Saved entries:
◆ ◆ ◆ ◆ ◆

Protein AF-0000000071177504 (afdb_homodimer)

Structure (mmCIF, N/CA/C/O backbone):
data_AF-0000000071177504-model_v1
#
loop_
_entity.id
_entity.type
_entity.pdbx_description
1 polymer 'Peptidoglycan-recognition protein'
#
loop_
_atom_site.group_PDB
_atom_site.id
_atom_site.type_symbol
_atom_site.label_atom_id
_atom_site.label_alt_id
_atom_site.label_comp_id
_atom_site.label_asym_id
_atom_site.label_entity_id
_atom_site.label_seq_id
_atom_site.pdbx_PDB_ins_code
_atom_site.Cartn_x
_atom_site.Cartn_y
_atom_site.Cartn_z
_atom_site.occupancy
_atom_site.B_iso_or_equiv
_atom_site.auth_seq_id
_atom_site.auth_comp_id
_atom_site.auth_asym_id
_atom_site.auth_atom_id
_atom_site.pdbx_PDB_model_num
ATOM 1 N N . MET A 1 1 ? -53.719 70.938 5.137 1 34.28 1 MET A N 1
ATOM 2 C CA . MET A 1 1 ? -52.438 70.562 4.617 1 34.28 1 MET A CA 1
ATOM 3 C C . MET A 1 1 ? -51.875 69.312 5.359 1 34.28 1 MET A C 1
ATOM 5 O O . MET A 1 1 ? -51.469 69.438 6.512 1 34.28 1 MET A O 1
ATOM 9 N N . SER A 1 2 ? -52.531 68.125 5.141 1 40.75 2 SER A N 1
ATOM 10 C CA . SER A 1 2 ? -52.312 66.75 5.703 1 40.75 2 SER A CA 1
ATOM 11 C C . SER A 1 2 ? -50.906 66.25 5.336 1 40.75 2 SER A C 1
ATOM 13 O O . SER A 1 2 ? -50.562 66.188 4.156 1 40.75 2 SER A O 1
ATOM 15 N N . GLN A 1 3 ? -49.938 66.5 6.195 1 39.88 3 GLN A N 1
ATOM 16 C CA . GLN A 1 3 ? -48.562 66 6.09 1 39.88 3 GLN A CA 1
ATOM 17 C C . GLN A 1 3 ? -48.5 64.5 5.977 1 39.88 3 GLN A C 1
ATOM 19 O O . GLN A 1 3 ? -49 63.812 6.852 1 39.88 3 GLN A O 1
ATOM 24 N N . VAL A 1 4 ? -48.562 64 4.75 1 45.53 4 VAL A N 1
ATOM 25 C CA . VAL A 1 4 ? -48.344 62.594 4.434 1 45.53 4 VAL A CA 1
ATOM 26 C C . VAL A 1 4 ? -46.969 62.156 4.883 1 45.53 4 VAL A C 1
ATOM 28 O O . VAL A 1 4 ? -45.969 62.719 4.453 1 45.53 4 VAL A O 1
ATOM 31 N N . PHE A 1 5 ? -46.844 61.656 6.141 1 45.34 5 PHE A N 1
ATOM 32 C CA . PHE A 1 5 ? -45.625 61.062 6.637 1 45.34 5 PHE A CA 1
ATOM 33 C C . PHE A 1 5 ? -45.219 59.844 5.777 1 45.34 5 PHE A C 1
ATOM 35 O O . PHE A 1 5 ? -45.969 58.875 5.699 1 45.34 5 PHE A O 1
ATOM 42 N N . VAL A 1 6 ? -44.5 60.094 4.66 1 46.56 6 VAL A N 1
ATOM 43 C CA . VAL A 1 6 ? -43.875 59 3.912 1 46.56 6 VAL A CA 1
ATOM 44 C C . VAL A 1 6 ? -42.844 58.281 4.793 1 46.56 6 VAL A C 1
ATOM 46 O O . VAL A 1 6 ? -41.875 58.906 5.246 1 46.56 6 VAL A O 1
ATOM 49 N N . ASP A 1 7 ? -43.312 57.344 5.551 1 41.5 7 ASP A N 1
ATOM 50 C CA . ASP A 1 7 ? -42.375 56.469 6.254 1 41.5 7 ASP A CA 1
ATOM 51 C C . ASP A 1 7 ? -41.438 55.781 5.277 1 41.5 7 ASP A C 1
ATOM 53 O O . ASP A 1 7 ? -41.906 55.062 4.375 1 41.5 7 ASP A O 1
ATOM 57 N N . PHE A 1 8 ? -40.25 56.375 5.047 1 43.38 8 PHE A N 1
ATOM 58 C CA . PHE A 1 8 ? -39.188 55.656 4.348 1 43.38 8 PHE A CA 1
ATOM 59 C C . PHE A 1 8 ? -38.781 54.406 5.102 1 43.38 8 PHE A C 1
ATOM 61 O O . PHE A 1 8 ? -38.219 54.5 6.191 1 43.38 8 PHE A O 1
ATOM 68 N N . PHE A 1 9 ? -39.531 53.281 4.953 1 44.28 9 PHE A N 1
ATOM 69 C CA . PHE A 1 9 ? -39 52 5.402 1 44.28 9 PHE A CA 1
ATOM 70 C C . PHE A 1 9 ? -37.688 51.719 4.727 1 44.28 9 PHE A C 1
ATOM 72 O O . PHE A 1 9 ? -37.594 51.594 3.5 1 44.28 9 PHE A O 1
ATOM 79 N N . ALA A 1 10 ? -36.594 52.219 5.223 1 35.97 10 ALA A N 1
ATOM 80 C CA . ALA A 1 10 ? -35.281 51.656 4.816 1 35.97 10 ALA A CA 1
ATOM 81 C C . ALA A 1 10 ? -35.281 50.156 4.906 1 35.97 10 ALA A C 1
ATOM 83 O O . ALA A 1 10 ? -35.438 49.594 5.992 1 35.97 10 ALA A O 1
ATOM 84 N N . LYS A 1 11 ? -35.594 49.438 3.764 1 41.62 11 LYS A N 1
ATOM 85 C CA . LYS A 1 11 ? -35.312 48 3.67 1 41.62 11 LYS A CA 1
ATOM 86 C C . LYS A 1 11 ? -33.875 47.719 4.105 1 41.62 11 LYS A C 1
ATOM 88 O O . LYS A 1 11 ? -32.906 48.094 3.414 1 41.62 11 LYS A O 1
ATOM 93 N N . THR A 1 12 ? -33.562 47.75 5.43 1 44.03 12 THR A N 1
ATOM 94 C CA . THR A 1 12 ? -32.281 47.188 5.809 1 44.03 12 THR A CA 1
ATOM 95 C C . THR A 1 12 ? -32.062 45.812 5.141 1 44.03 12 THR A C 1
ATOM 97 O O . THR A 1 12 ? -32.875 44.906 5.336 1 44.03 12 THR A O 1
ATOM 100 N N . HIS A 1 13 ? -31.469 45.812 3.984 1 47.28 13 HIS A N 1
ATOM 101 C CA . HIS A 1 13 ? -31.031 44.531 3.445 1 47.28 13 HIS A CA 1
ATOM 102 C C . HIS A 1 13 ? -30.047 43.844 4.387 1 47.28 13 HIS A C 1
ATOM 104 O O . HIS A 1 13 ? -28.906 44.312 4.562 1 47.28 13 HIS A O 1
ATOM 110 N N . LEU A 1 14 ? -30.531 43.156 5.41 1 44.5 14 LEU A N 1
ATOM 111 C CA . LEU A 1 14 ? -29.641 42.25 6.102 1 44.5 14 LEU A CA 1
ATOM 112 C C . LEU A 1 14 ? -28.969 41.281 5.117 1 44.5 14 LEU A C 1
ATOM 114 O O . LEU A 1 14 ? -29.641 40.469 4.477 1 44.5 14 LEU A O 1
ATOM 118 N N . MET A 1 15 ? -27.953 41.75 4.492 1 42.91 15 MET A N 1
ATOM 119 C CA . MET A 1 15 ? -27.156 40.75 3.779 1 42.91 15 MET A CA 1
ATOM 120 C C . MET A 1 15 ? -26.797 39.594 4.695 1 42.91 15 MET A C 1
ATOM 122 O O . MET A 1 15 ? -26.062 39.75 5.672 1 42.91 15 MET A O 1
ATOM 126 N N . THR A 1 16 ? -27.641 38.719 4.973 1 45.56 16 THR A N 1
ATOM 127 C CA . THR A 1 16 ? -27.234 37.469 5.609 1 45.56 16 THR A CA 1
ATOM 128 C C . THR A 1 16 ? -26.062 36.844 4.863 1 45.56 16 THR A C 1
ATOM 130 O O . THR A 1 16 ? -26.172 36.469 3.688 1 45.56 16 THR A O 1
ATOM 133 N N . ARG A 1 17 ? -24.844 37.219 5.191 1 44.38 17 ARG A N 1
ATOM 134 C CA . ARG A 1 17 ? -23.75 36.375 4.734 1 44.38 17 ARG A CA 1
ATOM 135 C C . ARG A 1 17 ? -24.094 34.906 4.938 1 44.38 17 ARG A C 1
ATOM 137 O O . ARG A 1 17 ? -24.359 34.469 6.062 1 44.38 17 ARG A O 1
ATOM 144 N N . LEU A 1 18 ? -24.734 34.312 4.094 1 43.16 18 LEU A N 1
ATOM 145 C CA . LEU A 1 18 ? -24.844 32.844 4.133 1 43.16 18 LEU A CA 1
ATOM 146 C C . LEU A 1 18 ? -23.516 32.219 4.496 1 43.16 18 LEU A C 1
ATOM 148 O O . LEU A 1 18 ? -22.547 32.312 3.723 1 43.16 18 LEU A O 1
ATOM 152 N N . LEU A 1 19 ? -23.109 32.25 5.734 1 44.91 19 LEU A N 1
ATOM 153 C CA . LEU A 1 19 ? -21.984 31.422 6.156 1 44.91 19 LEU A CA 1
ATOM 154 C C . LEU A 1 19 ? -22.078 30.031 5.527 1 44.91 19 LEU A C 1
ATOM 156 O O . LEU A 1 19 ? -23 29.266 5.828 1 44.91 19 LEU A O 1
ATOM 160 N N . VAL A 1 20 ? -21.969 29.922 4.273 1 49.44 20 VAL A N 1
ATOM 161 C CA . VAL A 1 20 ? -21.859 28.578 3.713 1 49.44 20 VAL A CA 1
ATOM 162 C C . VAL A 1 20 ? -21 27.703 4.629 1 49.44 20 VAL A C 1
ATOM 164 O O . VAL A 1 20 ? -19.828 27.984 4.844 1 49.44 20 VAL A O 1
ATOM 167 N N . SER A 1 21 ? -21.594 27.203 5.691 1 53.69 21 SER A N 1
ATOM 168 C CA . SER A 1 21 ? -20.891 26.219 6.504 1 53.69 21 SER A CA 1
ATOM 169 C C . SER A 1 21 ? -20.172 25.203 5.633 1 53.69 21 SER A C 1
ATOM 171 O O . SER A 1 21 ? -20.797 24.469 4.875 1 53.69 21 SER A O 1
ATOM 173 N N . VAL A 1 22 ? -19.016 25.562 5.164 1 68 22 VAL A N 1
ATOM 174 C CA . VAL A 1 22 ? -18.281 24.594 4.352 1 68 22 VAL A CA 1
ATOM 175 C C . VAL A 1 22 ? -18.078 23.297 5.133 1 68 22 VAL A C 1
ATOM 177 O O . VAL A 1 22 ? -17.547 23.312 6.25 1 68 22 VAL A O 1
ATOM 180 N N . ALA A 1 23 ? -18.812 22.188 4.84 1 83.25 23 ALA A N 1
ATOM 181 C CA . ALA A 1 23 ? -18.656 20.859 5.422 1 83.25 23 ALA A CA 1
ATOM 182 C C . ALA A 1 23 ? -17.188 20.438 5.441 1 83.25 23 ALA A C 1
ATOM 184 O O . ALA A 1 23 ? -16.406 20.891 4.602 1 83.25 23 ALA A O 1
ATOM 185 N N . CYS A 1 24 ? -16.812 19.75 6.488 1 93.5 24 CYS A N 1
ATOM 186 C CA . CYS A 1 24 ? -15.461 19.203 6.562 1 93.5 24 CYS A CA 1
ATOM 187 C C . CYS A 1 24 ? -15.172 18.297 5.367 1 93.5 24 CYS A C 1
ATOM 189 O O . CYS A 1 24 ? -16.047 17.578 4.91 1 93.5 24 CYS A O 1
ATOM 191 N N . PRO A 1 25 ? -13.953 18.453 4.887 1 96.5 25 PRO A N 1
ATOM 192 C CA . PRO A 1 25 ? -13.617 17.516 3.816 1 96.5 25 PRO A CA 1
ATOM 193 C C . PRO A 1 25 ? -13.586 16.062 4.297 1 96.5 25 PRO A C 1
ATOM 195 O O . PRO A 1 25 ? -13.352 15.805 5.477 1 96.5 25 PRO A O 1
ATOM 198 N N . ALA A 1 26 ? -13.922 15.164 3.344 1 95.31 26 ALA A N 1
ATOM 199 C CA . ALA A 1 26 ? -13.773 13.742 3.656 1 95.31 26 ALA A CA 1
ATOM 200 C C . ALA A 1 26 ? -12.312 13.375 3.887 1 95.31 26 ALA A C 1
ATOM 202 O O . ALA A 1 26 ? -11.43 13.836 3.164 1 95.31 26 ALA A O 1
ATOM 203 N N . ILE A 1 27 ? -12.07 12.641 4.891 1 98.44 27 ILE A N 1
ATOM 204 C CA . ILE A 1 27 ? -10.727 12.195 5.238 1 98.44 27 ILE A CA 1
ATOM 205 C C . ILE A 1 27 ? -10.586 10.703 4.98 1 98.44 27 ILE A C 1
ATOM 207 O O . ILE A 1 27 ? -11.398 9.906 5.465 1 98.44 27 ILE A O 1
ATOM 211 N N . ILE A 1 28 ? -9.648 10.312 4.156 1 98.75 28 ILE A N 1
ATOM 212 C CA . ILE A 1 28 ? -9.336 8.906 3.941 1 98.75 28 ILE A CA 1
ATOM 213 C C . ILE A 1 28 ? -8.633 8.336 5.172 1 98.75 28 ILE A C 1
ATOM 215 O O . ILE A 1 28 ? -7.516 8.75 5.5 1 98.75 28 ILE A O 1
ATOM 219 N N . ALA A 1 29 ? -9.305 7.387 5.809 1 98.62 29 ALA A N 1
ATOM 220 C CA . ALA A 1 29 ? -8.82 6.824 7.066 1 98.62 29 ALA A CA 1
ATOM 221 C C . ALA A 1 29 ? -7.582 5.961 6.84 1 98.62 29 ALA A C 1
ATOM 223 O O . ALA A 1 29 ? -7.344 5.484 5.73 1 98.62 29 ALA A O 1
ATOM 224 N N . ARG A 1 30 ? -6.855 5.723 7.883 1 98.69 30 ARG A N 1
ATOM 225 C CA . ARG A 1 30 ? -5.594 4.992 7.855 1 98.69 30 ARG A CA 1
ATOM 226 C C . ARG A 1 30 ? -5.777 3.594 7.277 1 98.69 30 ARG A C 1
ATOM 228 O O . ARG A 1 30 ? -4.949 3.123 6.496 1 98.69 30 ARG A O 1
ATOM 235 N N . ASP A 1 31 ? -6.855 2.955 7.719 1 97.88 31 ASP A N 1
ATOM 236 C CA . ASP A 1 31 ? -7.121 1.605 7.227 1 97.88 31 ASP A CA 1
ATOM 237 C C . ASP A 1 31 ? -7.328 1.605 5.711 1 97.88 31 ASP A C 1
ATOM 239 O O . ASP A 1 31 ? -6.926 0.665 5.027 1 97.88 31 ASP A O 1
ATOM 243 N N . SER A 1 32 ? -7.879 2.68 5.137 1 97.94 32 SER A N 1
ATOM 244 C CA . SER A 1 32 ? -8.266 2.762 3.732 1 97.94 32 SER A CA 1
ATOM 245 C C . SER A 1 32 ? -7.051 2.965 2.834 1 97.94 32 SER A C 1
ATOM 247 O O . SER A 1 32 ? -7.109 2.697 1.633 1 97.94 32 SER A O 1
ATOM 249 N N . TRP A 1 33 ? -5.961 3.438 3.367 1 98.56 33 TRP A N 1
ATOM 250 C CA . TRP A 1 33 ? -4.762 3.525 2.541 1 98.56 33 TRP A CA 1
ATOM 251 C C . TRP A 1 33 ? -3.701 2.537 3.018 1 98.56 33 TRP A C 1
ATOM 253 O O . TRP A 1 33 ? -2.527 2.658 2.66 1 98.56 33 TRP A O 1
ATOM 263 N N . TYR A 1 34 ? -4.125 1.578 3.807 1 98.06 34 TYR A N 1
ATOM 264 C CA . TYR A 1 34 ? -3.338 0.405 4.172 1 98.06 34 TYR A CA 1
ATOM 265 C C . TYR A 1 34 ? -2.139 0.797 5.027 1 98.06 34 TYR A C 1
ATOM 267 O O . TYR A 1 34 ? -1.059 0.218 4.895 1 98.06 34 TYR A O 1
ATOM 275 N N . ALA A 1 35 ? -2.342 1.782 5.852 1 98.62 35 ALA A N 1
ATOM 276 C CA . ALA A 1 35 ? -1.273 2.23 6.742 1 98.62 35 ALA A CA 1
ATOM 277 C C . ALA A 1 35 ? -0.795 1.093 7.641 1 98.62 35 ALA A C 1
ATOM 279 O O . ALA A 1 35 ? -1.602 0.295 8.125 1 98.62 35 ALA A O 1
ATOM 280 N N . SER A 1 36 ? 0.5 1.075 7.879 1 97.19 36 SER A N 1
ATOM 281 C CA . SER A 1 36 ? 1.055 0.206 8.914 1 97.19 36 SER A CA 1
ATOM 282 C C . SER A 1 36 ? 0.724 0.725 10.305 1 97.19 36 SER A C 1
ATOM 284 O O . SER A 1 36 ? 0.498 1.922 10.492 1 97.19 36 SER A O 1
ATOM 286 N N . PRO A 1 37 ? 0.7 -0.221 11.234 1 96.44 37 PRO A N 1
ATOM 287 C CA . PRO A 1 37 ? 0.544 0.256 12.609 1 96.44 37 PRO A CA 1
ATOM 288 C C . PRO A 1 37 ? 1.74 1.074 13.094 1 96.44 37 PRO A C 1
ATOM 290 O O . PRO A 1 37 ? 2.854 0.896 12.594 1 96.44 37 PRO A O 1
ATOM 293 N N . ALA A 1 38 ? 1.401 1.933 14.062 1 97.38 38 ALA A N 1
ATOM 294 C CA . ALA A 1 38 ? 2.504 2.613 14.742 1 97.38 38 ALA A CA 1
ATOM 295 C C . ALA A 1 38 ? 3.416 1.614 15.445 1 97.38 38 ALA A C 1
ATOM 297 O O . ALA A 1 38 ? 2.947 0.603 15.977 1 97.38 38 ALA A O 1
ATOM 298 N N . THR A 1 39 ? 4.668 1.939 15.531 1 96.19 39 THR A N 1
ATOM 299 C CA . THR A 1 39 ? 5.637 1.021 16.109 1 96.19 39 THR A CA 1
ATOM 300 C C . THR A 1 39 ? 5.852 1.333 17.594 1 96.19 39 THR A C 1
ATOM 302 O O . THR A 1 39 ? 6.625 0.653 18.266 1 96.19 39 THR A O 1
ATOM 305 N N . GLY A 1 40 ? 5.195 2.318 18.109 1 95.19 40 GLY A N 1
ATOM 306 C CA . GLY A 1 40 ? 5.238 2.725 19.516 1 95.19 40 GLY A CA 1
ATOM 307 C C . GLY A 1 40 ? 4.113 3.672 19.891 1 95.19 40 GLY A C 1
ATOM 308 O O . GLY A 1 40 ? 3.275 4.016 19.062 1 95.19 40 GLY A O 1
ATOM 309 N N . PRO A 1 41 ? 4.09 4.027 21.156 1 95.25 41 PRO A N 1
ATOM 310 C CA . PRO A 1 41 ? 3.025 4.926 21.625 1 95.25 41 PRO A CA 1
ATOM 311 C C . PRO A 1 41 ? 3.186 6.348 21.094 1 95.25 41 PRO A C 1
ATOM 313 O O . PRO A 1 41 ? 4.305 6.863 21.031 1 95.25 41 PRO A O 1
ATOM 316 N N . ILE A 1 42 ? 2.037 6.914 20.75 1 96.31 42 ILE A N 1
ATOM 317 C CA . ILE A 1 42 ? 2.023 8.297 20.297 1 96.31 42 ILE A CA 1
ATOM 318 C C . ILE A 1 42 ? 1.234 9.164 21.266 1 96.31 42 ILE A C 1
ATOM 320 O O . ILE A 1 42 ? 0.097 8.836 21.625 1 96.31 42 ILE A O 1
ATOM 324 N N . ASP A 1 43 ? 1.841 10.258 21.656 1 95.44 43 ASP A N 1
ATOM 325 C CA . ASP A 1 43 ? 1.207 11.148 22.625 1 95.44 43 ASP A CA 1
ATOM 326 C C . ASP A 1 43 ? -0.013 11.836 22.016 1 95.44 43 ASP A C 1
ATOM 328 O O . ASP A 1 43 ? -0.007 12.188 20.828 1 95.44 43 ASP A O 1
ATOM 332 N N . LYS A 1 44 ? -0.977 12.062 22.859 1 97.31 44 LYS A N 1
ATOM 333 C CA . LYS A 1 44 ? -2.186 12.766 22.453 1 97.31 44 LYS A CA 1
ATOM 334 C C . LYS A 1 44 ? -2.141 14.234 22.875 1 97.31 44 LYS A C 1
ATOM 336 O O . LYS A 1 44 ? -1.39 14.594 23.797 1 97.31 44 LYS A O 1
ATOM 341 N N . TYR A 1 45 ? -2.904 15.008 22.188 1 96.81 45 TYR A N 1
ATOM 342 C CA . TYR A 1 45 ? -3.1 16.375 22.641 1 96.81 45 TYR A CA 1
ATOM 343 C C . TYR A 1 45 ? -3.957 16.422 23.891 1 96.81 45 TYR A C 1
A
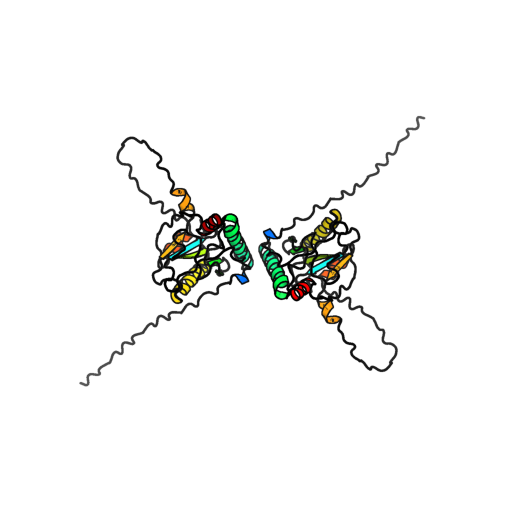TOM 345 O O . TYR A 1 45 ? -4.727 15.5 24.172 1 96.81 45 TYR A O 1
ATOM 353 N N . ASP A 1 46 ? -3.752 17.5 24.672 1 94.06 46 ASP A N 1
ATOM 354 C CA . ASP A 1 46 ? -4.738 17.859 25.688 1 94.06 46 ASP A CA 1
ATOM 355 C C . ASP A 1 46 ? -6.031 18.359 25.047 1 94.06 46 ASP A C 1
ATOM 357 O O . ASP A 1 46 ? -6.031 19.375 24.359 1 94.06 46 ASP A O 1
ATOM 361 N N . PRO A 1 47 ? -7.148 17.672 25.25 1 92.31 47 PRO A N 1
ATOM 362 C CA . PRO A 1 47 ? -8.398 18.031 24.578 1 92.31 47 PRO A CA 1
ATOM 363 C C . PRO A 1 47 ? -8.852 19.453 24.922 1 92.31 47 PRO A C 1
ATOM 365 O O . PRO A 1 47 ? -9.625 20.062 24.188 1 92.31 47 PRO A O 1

◆ ◆ ◆ ◆ ◆

EXERCISE DESCRIPTION → Beginning at the line above with "ATOM 32 C CA" and finishing at the line with "ATOM 88 O O", return each line exactly and return nothing else.

THE ANSWER →
ATOM 32 C CA . PHE A 1 5 ? -45.625 61.062 6.637 1 45.34 5 PHE A CA 1
ATOM 33 C C . PHE A 1 5 ? -45.219 59.844 5.777 1 45.34 5 PHE A C 1
ATOM 35 O O . PHE A 1 5 ? -45.969 58.875 5.699 1 45.34 5 PHE A O 1
ATOM 42 N N . VAL A 1 6 ? -44.5 60.094 4.66 1 46.56 6 VAL A N 1
ATOM 43 C CA . VAL A 1 6 ? -43.875 59 3.912 1 46.56 6 VAL A CA 1
ATOM 44 C C . VAL A 1 6 ? -42.844 58.281 4.793 1 46.56 6 VAL A C 1
ATOM 46 O O . VAL A 1 6 ? -41.875 58.906 5.246 1 46.56 6 VAL A O 1
ATOM 49 N N . ASP A 1 7 ? -43.312 57.344 5.551 1 41.5 7 ASP A N 1
ATOM 50 C CA . ASP A 1 7 ? -42.375 56.469 6.254 1 41.5 7 ASP A CA 1
ATOM 51 C C . ASP A 1 7 ? -41.438 55.781 5.277 1 41.5 7 ASP A C 1
ATOM 53 O O . ASP A 1 7 ? -41.906 55.062 4.375 1 41.5 7 ASP A O 1
ATOM 57 N N . PHE A 1 8 ? -40.25 56.375 5.047 1 43.38 8 PHE A N 1
ATOM 58 C CA . PHE A 1 8 ? -39.188 55.656 4.348 1 43.38 8 PHE A CA 1
ATOM 59 C C . PHE A 1 8 ? -38.781 54.406 5.102 1 43.38 8 PHE A C 1
ATOM 61 O O . PHE A 1 8 ? -38.219 54.5 6.191 1 43.38 8 PHE A O 1
ATOM 68 N N . PHE A 1 9 ? -39.531 53.281 4.953 1 44.28 9 PHE A N 1
ATOM 69 C CA . PHE A 1 9 ? -39 52 5.402 1 44.28 9 PHE A CA 1
ATOM 70 C C . PHE A 1 9 ? -37.688 51.719 4.727 1 44.28 9 PHE A C 1
ATOM 72 O O . PHE A 1 9 ? -37.594 51.594 3.5 1 44.28 9 PHE A O 1
ATOM 79 N N . ALA A 1 10 ? -36.594 52.219 5.223 1 35.97 10 ALA A N 1
ATOM 80 C CA . ALA A 1 10 ? -35.281 51.656 4.816 1 35.97 10 ALA A CA 1
ATOM 81 C C . ALA A 1 10 ? -35.281 50.156 4.906 1 35.97 10 ALA A C 1
ATOM 83 O O . ALA A 1 10 ? -35.438 49.594 5.992 1 35.97 10 ALA A O 1
ATOM 84 N N . LYS A 1 11 ? -35.594 49.438 3.764 1 41.62 11 LYS A N 1
ATOM 85 C CA . LYS A 1 11 ? -35.312 48 3.67 1 41.62 11 LYS A CA 1
ATOM 86 C C . LYS A 1 11 ? -33.875 47.719 4.105 1 41.62 11 LYS A C 1
ATOM 88 O O . LYS A 1 11 ? -32.906 48.094 3.414 1 41.62 11 LYS A O 1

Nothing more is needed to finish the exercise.